--- Records for processing Enclosed Below ---

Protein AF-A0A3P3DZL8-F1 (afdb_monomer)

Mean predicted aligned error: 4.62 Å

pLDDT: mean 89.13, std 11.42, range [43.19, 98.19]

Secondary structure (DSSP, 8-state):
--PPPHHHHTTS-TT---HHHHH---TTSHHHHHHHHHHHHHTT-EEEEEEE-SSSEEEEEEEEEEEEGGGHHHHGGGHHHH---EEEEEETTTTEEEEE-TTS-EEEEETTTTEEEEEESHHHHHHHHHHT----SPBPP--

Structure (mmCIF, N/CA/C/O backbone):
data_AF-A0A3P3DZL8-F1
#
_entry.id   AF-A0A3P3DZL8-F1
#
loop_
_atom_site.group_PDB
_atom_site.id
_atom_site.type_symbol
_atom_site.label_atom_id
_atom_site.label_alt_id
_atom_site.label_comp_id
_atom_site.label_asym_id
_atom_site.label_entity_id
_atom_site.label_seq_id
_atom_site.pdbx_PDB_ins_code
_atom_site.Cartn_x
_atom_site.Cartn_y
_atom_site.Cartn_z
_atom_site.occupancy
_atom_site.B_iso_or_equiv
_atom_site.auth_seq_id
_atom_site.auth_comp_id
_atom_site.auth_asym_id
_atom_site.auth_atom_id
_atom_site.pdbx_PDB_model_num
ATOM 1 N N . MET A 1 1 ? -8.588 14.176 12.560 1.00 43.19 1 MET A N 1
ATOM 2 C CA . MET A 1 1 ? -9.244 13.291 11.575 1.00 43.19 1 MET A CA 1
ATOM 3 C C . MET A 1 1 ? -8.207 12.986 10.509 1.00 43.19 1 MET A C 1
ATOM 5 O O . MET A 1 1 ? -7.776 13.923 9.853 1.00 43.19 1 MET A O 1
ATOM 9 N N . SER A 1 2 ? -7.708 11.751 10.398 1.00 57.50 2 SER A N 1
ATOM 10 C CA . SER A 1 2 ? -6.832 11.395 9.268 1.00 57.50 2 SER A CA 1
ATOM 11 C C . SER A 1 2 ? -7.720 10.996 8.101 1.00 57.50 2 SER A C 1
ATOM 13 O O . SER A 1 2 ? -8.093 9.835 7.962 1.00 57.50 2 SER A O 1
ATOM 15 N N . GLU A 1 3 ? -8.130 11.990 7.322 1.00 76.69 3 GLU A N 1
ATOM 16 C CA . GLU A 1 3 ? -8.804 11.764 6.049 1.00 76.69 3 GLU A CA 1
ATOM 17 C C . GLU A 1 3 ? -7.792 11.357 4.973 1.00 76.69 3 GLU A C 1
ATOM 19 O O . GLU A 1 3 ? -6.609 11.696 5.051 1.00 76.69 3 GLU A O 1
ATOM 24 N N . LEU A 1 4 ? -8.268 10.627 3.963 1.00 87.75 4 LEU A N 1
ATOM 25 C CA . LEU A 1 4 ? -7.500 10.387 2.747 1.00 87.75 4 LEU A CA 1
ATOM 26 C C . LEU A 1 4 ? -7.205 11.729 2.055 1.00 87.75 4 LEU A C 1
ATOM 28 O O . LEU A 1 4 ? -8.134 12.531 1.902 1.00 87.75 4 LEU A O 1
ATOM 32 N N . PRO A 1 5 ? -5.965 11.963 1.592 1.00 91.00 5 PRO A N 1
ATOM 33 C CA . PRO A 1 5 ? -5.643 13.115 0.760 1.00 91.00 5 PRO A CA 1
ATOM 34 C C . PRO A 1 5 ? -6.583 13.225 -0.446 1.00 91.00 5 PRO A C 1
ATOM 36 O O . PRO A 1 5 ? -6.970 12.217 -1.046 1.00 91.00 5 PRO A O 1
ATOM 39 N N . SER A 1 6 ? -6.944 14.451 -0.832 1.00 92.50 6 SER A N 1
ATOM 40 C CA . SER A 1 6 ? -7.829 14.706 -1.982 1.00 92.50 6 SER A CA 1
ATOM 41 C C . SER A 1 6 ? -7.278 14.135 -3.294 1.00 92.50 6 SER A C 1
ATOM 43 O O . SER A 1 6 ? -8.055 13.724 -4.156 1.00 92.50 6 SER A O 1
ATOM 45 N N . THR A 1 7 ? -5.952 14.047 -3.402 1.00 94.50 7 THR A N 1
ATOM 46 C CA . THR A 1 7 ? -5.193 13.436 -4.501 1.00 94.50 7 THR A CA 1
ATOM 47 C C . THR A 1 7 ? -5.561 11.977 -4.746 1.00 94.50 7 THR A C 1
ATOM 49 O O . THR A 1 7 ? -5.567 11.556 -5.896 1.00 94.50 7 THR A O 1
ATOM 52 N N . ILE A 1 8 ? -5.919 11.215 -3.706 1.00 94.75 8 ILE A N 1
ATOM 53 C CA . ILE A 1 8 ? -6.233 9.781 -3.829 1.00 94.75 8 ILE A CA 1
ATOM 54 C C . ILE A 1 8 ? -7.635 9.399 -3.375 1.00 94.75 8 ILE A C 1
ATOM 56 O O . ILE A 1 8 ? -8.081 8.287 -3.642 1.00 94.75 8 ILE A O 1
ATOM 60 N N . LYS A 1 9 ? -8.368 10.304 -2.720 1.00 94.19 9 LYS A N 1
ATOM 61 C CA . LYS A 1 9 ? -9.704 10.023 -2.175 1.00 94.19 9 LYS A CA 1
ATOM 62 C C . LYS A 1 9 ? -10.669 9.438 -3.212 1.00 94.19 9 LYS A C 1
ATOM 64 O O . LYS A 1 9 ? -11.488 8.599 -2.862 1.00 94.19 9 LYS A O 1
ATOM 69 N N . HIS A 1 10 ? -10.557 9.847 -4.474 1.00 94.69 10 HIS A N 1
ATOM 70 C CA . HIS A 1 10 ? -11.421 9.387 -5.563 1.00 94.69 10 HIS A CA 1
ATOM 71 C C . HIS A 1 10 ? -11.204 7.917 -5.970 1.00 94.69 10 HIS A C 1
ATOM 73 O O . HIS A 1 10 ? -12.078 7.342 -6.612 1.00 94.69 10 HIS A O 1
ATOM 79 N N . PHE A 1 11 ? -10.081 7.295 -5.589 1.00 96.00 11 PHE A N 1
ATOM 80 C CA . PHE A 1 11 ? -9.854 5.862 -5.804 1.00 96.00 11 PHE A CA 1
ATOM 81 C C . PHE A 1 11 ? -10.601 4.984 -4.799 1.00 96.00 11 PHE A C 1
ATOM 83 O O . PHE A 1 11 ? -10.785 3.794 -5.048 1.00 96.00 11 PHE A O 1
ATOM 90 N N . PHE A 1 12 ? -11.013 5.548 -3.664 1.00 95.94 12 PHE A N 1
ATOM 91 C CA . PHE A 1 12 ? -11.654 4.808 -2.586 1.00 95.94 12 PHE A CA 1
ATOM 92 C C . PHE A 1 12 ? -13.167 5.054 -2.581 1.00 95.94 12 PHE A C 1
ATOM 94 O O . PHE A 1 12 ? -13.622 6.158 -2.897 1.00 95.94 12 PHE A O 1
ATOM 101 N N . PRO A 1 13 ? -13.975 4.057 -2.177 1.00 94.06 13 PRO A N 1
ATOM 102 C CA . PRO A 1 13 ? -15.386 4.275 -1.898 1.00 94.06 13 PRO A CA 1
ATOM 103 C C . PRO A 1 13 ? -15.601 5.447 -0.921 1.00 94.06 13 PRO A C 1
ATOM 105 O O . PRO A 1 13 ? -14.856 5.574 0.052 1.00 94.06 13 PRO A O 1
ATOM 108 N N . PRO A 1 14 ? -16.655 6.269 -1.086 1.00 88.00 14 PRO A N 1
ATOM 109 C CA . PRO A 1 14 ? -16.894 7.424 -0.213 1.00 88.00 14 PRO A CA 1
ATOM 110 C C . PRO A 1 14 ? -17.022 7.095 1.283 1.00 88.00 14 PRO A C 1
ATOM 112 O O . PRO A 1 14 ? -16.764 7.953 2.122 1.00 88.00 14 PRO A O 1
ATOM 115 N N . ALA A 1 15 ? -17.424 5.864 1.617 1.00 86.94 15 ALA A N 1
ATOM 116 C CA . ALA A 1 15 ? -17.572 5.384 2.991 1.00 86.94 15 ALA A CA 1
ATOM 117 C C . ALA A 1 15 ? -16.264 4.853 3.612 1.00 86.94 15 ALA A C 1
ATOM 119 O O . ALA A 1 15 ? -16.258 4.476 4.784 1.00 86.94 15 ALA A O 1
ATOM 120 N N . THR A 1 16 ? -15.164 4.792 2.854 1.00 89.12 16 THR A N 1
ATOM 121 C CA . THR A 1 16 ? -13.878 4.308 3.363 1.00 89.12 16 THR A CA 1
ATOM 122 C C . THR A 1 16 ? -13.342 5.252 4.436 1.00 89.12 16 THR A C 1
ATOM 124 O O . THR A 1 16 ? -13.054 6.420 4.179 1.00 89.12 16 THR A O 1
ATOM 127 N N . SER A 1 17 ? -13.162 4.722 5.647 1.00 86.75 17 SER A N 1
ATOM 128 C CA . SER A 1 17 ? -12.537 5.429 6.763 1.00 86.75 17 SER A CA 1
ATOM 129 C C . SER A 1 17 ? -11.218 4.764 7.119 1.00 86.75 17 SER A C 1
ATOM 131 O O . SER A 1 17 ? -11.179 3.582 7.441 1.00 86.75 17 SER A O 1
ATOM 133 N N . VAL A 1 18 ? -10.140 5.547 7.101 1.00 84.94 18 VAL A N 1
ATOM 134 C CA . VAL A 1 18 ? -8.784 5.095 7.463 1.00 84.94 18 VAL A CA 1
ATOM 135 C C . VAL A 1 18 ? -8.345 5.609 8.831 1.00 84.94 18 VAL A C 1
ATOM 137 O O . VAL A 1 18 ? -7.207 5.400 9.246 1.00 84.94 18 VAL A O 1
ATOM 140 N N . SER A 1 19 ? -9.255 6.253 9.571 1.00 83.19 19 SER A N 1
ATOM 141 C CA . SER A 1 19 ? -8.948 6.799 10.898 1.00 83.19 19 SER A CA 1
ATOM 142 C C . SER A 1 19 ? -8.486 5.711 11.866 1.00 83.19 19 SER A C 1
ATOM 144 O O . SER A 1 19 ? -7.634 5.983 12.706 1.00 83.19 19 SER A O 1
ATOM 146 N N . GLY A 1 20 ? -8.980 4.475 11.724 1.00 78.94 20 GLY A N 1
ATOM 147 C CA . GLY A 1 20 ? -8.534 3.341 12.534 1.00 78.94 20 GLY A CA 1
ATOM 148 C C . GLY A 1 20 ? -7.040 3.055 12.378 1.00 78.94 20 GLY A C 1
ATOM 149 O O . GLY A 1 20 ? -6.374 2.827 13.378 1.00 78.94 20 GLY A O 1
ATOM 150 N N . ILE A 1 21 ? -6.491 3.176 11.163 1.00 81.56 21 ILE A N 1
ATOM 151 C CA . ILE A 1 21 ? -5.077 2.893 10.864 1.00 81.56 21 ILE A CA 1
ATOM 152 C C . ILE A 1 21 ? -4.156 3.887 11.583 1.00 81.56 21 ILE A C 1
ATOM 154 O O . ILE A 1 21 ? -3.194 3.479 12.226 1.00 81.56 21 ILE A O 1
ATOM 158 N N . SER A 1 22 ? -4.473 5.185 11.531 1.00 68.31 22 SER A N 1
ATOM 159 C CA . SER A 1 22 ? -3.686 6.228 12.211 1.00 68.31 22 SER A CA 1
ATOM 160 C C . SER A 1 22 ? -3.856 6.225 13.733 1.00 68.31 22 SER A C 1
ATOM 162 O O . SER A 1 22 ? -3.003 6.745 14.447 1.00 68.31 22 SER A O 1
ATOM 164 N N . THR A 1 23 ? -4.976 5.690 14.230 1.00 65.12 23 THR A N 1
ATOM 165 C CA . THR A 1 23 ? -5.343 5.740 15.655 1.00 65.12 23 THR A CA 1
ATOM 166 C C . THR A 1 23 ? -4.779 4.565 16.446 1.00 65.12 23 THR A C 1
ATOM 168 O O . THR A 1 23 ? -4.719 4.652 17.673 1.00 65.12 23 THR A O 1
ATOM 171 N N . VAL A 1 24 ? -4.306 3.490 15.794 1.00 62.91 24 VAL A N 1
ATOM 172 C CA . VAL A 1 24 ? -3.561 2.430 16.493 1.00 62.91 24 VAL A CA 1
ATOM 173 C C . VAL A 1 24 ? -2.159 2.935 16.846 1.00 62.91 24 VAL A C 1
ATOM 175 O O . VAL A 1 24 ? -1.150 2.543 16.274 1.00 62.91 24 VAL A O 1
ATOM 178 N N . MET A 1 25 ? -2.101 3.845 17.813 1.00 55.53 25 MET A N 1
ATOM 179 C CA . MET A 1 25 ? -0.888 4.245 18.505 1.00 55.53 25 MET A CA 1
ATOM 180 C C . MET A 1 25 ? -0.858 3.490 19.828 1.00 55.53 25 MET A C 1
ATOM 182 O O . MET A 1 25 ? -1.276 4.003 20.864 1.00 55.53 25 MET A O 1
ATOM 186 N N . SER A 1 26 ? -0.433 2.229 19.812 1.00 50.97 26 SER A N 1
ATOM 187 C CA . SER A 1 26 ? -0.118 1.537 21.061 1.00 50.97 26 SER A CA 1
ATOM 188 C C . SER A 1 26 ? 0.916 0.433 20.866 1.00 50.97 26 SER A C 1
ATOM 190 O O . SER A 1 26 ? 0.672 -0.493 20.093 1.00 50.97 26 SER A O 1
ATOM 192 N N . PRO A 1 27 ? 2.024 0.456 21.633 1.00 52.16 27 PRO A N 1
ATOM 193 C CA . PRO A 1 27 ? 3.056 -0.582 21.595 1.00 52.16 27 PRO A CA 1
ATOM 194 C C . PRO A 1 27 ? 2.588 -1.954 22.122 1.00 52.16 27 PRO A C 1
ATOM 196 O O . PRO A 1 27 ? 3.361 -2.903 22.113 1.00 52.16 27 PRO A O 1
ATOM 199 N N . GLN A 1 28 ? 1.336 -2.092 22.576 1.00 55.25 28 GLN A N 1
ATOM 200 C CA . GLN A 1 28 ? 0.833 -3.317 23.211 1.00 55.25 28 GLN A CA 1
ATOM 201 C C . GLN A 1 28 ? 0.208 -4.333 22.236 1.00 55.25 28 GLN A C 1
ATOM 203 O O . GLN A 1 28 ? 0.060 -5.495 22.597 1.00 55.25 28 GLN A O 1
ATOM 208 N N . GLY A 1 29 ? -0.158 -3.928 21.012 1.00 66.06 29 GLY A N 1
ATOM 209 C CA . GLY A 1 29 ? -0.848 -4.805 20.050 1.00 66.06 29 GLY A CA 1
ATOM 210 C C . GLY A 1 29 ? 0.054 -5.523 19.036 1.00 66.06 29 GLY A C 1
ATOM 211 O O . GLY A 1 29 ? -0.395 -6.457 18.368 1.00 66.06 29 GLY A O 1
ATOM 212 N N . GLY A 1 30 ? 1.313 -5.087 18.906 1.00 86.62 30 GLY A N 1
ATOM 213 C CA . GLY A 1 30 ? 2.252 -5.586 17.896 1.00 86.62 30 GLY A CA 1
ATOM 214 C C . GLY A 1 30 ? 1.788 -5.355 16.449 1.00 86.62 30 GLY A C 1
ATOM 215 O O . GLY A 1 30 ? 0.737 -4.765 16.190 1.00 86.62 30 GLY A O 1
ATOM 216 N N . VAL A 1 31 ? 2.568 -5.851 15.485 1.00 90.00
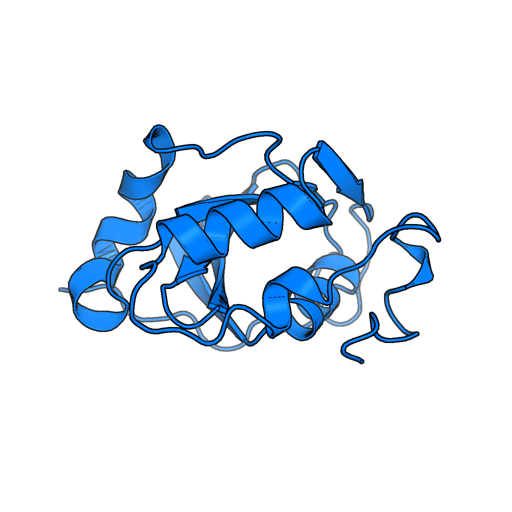 31 VAL A N 1
ATOM 217 C CA . VAL A 1 31 ? 2.259 -5.716 14.048 1.00 90.00 31 VAL A CA 1
ATOM 218 C C 
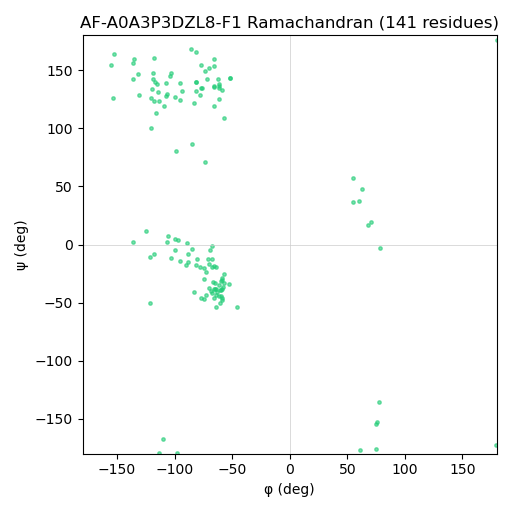. VAL A 1 31 ? 0.905 -6.332 13.673 1.00 90.00 31 VAL A C 1
ATOM 220 O O . VAL A 1 31 ? 0.198 -5.808 12.815 1.00 90.00 31 VAL A O 1
ATOM 223 N N . ARG A 1 32 ? 0.475 -7.385 14.379 1.00 91.44 32 ARG A N 1
ATOM 224 C CA . ARG A 1 32 ? -0.818 -8.039 14.149 1.00 91.44 32 ARG A CA 1
ATOM 225 C C . ARG A 1 32 ? -2.003 -7.108 14.376 1.00 91.44 32 ARG A C 1
ATOM 227 O O . ARG A 1 32 ? -2.920 -7.102 13.557 1.00 91.44 32 ARG A O 1
ATOM 234 N N . ALA A 1 33 ? -1.993 -6.317 15.450 1.00 90.56 33 ALA A N 1
ATOM 235 C CA . ALA A 1 33 ? -3.057 -5.348 15.702 1.00 90.56 33 ALA A CA 1
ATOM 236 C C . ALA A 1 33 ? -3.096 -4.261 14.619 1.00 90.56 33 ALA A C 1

--- End of Enclosed Records for processing ---

→ What you need to do
Stop at the line containing "ATOM 26 C C". Please print exactly every line before it from the start of the records, plus that line itself, and nothing else.

→ Output
Protein AF-A0A3P3DZL8-F1 (afdb_monomer)

Mean predicted aligned error: 4.62 Å

pLDDT: mean 89.13, std 11.42, range [43.19, 98.19]

Secondary structure (DSSP, 8-state):
--PPPHHHHTTS-TT---HHHHH---TTSHHHHHHHHHHHHHTT-EEEEEEE-SSSEEEEEEEEEEEEGGGHHHHGGGHHHH---EEEEEETTTTEEEEE-TTS-EEEEETTTTEEEEEESHHHHHHHHHHT----SPBPP--

Structure (mmCIF, N/CA/C/O backbone):
data_AF-A0A3P3DZL8-F1
#
_entry.id   AF-A0A3P3DZL8-F1
#
loop_
_atom_site.group_PDB
_atom_site.id
_atom_site.type_symbol
_atom_site.label_atom_id
_atom_site.label_alt_id
_atom_site.label_comp_id
_atom_site.label_asym_id
_atom_site.label_entity_id
_atom_site.label_seq_id
_atom_site.pdbx_PDB_ins_code
_atom_site.Cartn_x
_atom_site.Cartn_y
_atom_site.Cartn_z
_atom_site.occupancy
_atom_site.B_iso_or_equiv
_atom_site.auth_seq_id
_atom_site.auth_comp_id
_atom_site.auth_asym_id
_atom_site.auth_atom_id
_atom_site.pdbx_PDB_model_num
ATOM 1 N N . MET A 1 1 ? -8.588 14.176 12.560 1.00 43.19 1 MET A N 1
ATOM 2 C CA . MET A 1 1 ? -9.244 13.291 11.575 1.00 43.19 1 MET A CA 1
ATOM 3 C C . MET A 1 1 ? -8.207 12.986 10.509 1.00 43.19 1 MET A C 1
ATOM 5 O O . MET A 1 1 ? -7.776 13.923 9.853 1.00 43.19 1 MET A O 1
ATOM 9 N N . SER A 1 2 ? -7.708 11.751 10.398 1.00 57.50 2 SER A N 1
ATOM 10 C CA . SER A 1 2 ? -6.832 11.395 9.268 1.00 57.50 2 SER A CA 1
ATOM 11 C C . SER A 1 2 ? -7.720 10.996 8.101 1.00 57.50 2 SER A C 1
ATOM 13 O O . SER A 1 2 ? -8.093 9.835 7.962 1.00 57.50 2 SER A O 1
ATOM 15 N N . GLU A 1 3 ? -8.130 11.990 7.322 1.00 76.69 3 GLU A N 1
ATOM 16 C CA . GLU A 1 3 ? -8.804 11.764 6.049 1.00 76.69 3 GLU A CA 1
ATOM 17 C C . GLU A 1 3 ? -7.792 11.357 4.973 1.00 76.69 3 GLU A C 1
ATOM 19 O O . GLU A 1 3 ? -6.609 11.696 5.051 1.00 76.69 3 GLU A O 1
ATOM 24 N N . LEU A 1 4 ? -8.268 10.627 3.963 1.00 87.75 4 LEU A N 1
ATOM 25 C CA . LEU A 1 4 ? -7.500 10.387 2.747 1.00 87.75 4 LEU A CA 1
ATOM 26 C C . LEU A 1 4 ? -7.205 11.729 2.055 1.00 87.75 4 LEU A C 1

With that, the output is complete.